In Case C-634/21, the ECJ ruled that scoring constitutes automated decision-making in individual cases. It was previously disputed whether the decision-making process was carried out by the credit agency that calculates the score or by the customer of the credit agency, who uses the score to make a decision, for example, on whether to grant or refuse a loan. The ECJ located the decision-making process at the credit agency itself, at least if the customer of the credit agency makes its decision dependent on the result of the score calculation. Without a corresponding legal basis that expressly permits such automated decision-making, the credit agency would have to obtain express consent for a score calculation in the absence of a contract with the data subject. The Wiesbaden Administrative Court must now clarify whether the German regulations in Section 31 BDSG can constitute such a legal basis.

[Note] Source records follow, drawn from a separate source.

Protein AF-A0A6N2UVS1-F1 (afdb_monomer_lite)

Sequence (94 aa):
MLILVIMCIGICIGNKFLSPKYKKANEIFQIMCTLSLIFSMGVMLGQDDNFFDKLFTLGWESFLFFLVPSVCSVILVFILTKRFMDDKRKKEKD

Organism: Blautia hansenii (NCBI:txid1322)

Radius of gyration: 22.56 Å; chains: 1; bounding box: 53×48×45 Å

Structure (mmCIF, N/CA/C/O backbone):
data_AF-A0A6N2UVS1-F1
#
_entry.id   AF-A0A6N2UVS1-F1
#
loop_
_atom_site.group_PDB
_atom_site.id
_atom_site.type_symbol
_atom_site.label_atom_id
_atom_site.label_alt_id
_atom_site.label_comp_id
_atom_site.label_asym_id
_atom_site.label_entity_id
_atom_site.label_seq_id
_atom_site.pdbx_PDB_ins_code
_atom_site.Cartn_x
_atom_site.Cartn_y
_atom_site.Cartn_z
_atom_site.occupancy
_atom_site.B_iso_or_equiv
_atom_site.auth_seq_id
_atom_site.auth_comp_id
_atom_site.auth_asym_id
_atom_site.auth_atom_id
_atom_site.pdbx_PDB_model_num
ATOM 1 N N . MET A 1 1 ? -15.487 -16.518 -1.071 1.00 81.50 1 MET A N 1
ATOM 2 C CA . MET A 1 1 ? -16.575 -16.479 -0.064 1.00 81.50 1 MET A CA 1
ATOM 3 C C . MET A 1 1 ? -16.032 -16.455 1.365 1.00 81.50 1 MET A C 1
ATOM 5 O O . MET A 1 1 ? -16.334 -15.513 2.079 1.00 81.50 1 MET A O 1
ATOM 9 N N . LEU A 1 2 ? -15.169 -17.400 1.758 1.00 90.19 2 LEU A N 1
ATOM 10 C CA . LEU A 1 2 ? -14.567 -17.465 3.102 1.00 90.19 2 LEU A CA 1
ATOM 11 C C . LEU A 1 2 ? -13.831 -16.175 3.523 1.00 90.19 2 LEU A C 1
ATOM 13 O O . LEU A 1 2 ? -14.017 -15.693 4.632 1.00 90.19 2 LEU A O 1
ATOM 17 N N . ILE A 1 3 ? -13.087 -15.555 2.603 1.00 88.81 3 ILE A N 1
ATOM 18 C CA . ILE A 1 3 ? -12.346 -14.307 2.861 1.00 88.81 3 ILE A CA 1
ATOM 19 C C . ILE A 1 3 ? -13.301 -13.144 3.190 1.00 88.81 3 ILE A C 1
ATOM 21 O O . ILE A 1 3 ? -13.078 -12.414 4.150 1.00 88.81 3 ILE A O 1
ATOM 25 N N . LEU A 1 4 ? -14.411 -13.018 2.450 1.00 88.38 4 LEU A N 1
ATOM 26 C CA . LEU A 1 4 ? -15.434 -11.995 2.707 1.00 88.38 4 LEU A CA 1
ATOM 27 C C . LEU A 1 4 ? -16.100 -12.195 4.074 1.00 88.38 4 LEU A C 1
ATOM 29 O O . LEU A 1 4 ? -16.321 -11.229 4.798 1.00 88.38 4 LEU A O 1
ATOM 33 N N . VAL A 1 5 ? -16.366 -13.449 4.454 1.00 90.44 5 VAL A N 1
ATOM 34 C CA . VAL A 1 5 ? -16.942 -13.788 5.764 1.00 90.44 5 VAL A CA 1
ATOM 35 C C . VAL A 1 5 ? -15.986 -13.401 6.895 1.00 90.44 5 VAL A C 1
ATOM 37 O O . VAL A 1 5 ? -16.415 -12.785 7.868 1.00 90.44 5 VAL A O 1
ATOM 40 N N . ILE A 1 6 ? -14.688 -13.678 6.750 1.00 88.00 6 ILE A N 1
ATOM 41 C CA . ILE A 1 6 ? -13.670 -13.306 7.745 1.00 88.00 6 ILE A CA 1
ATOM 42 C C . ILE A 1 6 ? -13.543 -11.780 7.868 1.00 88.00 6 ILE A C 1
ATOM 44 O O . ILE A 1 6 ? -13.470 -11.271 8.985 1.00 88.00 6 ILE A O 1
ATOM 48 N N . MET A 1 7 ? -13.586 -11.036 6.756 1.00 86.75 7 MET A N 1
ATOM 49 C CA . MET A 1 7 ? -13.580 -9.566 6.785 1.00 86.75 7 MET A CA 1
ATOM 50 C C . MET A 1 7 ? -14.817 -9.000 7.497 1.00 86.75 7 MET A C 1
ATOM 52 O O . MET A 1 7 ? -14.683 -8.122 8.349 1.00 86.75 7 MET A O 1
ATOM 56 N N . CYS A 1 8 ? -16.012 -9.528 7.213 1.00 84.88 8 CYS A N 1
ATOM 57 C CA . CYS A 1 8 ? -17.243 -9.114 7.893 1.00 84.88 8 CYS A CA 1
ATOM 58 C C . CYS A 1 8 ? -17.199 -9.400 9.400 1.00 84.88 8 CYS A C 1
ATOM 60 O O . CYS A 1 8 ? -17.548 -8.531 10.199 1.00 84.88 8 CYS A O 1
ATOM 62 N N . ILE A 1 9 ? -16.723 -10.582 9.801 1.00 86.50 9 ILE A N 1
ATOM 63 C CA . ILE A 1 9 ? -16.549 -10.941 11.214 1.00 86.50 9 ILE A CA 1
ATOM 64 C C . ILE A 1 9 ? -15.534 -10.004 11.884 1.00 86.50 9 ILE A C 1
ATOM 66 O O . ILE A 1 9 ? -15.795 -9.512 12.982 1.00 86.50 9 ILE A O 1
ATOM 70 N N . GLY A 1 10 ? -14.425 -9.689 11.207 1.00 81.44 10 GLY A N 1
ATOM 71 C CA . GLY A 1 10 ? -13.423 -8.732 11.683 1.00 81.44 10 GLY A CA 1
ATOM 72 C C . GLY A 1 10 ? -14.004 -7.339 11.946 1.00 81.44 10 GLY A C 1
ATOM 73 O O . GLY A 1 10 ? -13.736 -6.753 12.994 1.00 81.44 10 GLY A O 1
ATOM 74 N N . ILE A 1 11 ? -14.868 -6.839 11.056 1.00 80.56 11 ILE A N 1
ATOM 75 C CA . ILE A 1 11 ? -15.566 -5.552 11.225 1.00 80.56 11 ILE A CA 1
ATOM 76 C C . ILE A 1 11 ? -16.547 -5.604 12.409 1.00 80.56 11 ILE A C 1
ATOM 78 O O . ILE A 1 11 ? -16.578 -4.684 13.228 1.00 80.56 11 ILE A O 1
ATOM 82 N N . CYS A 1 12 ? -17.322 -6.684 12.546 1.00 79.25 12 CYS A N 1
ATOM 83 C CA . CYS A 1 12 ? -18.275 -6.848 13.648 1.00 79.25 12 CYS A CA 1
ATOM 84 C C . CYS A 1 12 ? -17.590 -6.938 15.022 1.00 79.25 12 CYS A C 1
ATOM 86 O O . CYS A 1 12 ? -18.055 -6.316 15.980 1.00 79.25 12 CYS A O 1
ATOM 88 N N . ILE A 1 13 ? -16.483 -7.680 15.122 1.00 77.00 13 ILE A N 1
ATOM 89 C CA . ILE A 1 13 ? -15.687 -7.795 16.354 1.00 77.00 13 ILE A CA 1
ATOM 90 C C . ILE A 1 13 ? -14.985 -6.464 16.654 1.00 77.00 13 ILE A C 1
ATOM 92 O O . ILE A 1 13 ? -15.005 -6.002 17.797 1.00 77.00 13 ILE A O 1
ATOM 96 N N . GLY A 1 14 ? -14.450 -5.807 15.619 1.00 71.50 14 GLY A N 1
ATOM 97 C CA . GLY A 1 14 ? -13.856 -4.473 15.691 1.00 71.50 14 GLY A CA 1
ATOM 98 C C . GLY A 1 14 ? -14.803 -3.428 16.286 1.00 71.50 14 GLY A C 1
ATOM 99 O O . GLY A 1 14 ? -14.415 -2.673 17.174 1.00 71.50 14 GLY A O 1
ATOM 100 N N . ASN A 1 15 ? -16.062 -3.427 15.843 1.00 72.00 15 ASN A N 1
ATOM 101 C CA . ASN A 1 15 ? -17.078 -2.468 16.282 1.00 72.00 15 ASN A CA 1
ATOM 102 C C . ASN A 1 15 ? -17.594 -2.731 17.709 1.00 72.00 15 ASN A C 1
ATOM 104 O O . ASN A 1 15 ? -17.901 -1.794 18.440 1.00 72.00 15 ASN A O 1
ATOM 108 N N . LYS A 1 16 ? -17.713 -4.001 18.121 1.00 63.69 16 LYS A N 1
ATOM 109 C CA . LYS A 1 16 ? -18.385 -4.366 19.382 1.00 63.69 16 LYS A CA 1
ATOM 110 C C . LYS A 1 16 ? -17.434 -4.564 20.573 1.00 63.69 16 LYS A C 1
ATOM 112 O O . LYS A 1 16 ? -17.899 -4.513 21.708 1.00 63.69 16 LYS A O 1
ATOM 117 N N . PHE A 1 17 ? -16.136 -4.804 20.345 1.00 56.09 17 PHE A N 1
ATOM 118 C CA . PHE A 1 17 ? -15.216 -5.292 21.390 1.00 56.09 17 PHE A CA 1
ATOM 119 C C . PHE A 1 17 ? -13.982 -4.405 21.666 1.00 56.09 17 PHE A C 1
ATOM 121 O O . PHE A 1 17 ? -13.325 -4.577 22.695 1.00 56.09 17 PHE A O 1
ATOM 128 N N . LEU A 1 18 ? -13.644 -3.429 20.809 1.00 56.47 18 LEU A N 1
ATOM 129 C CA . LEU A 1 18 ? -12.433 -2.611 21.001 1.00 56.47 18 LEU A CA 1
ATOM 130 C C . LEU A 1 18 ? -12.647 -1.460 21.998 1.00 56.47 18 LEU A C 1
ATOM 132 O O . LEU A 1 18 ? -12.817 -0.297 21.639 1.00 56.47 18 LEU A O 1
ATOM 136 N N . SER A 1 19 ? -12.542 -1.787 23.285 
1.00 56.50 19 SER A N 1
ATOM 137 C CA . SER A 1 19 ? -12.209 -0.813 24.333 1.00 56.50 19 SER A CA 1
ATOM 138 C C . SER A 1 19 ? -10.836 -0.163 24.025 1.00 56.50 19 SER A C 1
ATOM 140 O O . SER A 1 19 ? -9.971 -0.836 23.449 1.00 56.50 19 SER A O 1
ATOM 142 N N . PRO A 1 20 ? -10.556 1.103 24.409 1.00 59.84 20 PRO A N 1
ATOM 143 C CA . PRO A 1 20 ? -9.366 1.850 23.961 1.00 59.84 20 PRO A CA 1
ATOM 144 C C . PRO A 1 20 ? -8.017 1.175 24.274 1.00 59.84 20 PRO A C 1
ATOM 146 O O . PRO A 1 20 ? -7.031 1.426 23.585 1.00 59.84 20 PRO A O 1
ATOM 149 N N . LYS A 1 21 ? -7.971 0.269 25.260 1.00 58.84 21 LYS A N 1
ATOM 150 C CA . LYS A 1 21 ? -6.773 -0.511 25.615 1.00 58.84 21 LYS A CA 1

Impact of the decisions on practice

The ECJ's decisions have several relevant consequences that go beyond the credit sector: 

  • The calculation of scores by credit agencies in its current form will no longer exist in future. Processes that are based on score values (such as the selection of payment methods, etc.) must be reviewed and adapted. 
  • Companies' own scores must be checked for their specific effects. If decisions are largely based on these scores, which have a significant impact on the data subject, then the calculation of the score is already an impermissible automated decision-making process. 
  • The data used to calculate the score must be checked for legality, regardless of whether automated decision-making is involved. In the case of negative features in particular, it must be checked whether there is still a legitimate interest in continuing to use them. 
  • Consents that are intended to secure the decision on the basis of a score value must be checked for legality. Consent to automated decision-making is only effective if the correct decision is covered by the consent, i.e. the score calculation, if applicable. 
  • Score values that are no longer up to date or where there is a risk that they were calculated illegally must be deleted.